The Trump Administration’s deal to take partial ownership of US mines, including Lithium Americas Corporation, a Canadian-based company, represented another drastic move toward expedited mining expansion. The US now owns 5% equity in the company as well as 5% of Thacker Pass Lithium Mine, a joint venture between General Motors and Lithium Americas Corporation, which has progressed despite the strong resistance from impacted Native American Tribes (Reno-Sparks Indian Colony, Burns Paiute Tribe, Summit Lake Paiute Tribe, Winnemucca Indian Colony, the association People of Red Mountain, and the Duck Valley Shoshone-Paiute Tribe). This investment is intended to ensure the development of domestic lithium production, a confusing move since the Trump administration also cut electric vehicle incentives and vehicle emission requirements and the sector with the highest lithium demand.
This partial nationalization has raised concerns among experts regarding the economic and environmental impact of such a decision, including its potential effects on monitoring and regulatory enforcement of the mine. While US funds have been doled out, permit fast-tracking, which disregards essential environmental review, is already in effect.
Potential impact on the recycling industry
There is the potential for nationalized lithium mining to also negatively impact the lithium-ion battery recycling industry. This disrupts our aim to dismantle the continuation of an extraction-only economy.

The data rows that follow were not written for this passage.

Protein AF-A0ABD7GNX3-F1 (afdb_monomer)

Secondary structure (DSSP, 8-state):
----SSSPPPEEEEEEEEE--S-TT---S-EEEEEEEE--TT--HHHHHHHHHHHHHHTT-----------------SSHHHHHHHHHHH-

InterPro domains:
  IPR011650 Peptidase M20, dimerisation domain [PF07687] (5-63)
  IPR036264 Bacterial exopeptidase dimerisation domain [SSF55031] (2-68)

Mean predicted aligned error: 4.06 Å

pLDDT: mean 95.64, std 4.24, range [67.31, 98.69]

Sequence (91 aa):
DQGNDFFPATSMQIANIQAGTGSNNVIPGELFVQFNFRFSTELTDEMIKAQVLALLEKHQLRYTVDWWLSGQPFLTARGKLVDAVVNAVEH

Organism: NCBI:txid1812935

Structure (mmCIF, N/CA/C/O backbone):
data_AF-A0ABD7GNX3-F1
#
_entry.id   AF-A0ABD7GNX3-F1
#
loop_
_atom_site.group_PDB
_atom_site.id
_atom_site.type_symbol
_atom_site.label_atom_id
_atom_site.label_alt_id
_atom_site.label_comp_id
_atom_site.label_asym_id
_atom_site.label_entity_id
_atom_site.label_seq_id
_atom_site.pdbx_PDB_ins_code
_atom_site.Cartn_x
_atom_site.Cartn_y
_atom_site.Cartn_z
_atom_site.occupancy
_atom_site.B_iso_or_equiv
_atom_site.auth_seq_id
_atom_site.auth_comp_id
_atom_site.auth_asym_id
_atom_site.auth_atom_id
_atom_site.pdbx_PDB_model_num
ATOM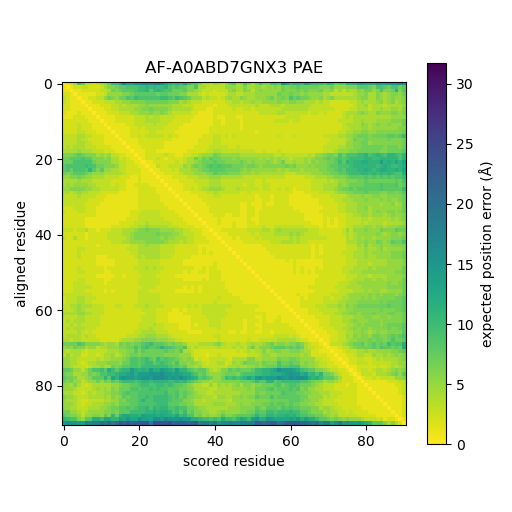 1 N N . ASP A 1 1 ? 4.774 -9.341 -3.938 1.00 88.12 1 ASP A N 1
ATOM 2 C CA . ASP A 1 1 ? 5.358 -10.160 -5.027 1.00 88.12 1 ASP A CA 1
ATOM 3 C C . ASP A 1 1 ? 6.848 -10.369 -4.745 1.00 88.12 1 ASP A C 1
ATOM 5 O O . ASP A 1 1 ? 7.289 -10.002 -3.660 1.00 88.12 1 ASP A O 1
ATOM 9 N N . GLN A 1 2 ? 7.581 -11.006 -5.662 1.00 91.00 2 GLN A N 1
ATOM 10 C CA . GLN A 1 2 ? 9.032 -11.238 -5.566 1.00 91.00 2 GLN A CA 1
ATOM 11 C C . GLN A 1 2 ? 9.840 -10.338 -6.525 1.00 91.00 2 GLN A C 1
ATOM 13 O O . GLN A 1 2 ? 11.041 -10.536 -6.678 1.00 91.00 2 GLN A O 1
ATOM 18 N N . GLY A 1 3 ? 9.205 -9.350 -7.166 1.00 91.69 3 GLY A N 1
ATOM 19 C CA . GLY A 1 3 ? 9.797 -8.596 -8.271 1.00 91.69 3 GLY A CA 1
ATOM 20 C C . GLY A 1 3 ? 9.923 -9.417 -9.557 1.00 91.69 3 GLY A C 1
ATOM 21 O O . GLY A 1 3 ? 9.323 -10.484 -9.689 1.00 91.69 3 GLY A O 1
ATOM 22 N N . ASN A 1 4 ? 10.702 -8.895 -10.503 1.00 91.19 4 ASN A N 1
ATOM 23 C CA . ASN A 1 4 ? 11.072 -9.541 -11.763 1.00 91.19 4 ASN A CA 1
ATOM 24 C C . ASN A 1 4 ? 12.440 -9.019 -12.255 1.00 91.19 4 ASN A C 1
ATOM 26 O O . ASN A 1 4 ? 13.119 -8.275 -11.550 1.00 91.19 4 ASN A O 1
ATOM 30 N N . ASP A 1 5 ? 12.841 -9.386 -13.472 1.00 92.38 5 ASP A N 1
ATOM 31 C CA . ASP A 1 5 ? 14.144 -9.017 -14.049 1.00 92.38 5 ASP A CA 1
ATOM 32 C C . ASP A 1 5 ? 14.376 -7.496 -14.164 1.00 92.38 5 ASP A C 1
ATOM 34 O O . ASP A 1 5 ? 15.517 -7.047 -14.261 1.00 92.38 5 ASP A O 1
ATOM 38 N N . PHE A 1 6 ? 13.305 -6.695 -14.157 1.00 91.62 6 PHE A N 1
ATOM 39 C CA . PHE A 1 6 ? 13.348 -5.245 -14.367 1.00 91.62 6 PHE A CA 1
ATOM 40 C C . PHE A 1 6 ? 12.931 -4.431 -13.141 1.00 91.62 6 PHE A C 1
ATOM 42 O O . PHE A 1 6 ? 13.298 -3.260 -13.029 1.00 91.62 6 PHE A O 1
ATOM 49 N N . PHE A 1 7 ? 12.164 -5.027 -12.230 1.00 94.44 7 PHE A N 1
ATOM 50 C CA . PHE A 1 7 ? 11.670 -4.368 -11.030 1.00 94.44 7 PHE A CA 1
ATOM 51 C C . PHE A 1 7 ? 12.013 -5.160 -9.773 1.00 94.44 7 PHE A C 1
ATOM 53 O O . PHE A 1 7 ? 11.785 -6.370 -9.727 1.00 94.44 7 PHE A O 1
ATOM 60 N N . PRO A 1 8 ? 12.445 -4.485 -8.693 1.00 94.62 8 PRO A N 1
ATOM 61 C CA . PRO A 1 8 ? 12.474 -5.120 -7.386 1.00 94.62 8 PRO A CA 1
ATOM 62 C C . PRO A 1 8 ? 11.051 -5.484 -6.934 1.00 94.62 8 PRO A C 1
ATOM 64 O O . PRO A 1 8 ? 10.053 -5.047 -7.516 1.00 94.62 8 PRO A O 1
ATOM 67 N N . ALA A 1 9 ? 10.962 -6.259 -5.855 1.00 96.38 9 ALA A N 1
ATOM 68 C CA . ALA A 1 9 ? 9.686 -6.550 -5.220 1.00 96.38 9 ALA A CA 1
ATOM 69 C C . ALA A 1 9 ? 8.940 -5.263 -4.836 1.00 96.38 9 ALA A C 1
ATOM 71 O O . ALA A 1 9 ? 9.554 -4.280 -4.404 1.00 96.38 9 ALA A O 1
ATOM 72 N N . THR A 1 10 ? 7.609 -5.287 -4.955 1.00 97.25 10 THR A N 1
ATOM 73 C CA . THR A 1 10 ? 6.767 -4.176 -4.491 1.00 97.25 10 THR A CA 1
ATOM 74 C C . THR A 1 10 ? 7.062 -3.853 -3.032 1.00 97.25 10 THR A C 1
ATOM 76 O O . THR A 1 10 ? 7.060 -4.733 -2.169 1.00 97.25 10 THR A O 1
ATOM 79 N N . SER A 1 11 ? 7.257 -2.568 -2.751 1.00 97.62 11 SER A N 1
ATOM 80 C CA . SER A 1 11 ? 7.525 -2.066 -1.408 1.00 97.62 11 SER A CA 1
ATOM 81 C C . SER A 1 11 ? 6.345 -1.262 -0.879 1.00 97.62 11 SER A C 1
ATOM 83 O O . SER A 1 11 ? 5.760 -0.446 -1.596 1.00 97.62 11 SER A O 1
ATOM 85 N N . MET A 1 12 ? 6.023 -1.482 0.395 1.00 97.94 12 MET A N 1
ATOM 86 C CA . MET A 1 12 ? 5.032 -0.726 1.155 1.00 97.94 12 MET A CA 1
ATOM 87 C C . MET A 1 12 ? 5.729 -0.017 2.311 1.00 97.94 12 MET A C 1
ATOM 89 O O . MET A 1 12 ? 6.556 -0.617 3.000 1.00 97.94 12 MET A O 1
ATOM 93 N N . GLN A 1 13 ? 5.401 1.254 2.519 1.00 98.31 13 GLN A N 1
ATOM 94 C CA . GLN A 1 13 ? 5.919 2.057 3.624 1.00 98.31 13 GLN A CA 1
ATOM 95 C C . GLN A 1 13 ? 4.807 2.906 4.235 1.00 98.31 13 GLN A C 1
ATOM 97 O O . GLN A 1 13 ? 4.046 3.541 3.507 1.00 98.31 13 GLN A O 1
ATOM 102 N N . ILE A 1 14 ? 4.752 2.975 5.566 1.00 98.44 14 ILE A N 1
ATOM 103 C CA . ILE A 1 14 ? 3.933 3.962 6.279 1.00 98.44 14 ILE A CA 1
ATOM 104 C C . ILE A 1 14 ? 4.734 5.264 6.331 1.00 98.44 14 ILE A C 1
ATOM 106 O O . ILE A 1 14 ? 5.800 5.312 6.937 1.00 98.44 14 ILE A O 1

Mineral prices determine how profitable battery recycling is, and a decline in lithium prices impacts the bottom line of battery recycling companies. The recycling industry relies on market forces and lacks a policy mandating battery recycling at the end of their life, so this move could add an additional obstacle to the nascent industry. Lithium prices have fallen, prompting uncertainty about whether lithium is even being recovered from the batteries alongside other higher-value minerals, such as cobalt and nickel.
At the same time, if lithium is recovered at high rates, the recycled lithium will provide a large secondary supply and could depress or hold lithium prices steady in the long term. The recovery of lithium and its addition to the national supply over time is an essential contribution to domestic production that will create a lower-impact national source of minerals and reduce mine expansion.
Given the US stake in Lithium Americas Corporation, the government has an incentive not to support the essential battery recycling industry, thereby creating a competing supply. We are already seeing recycling deprioritized. Grants for the battery recycling and repurposing industry were cut this year, including a Kentucky facility losing part of its $164 million grant for mineral recovery and the production of pre-cathode active materials.
Policy is needed to require the recycling of these batteries and the high recovery of minerals, regardless of market forces The European Union, China, India, and other countries have already enacted an Extended Producer Responsibility policy that requires battery producers to ensure the batteries are recycled at the end of their life. This type of policy, and continued investment in lower-impact sourcing, is essential to the transition to a cleaner economy. The Administration’s continued prioritization of extraction at all costs is not the approach to supporting US communities and the battery supply chain.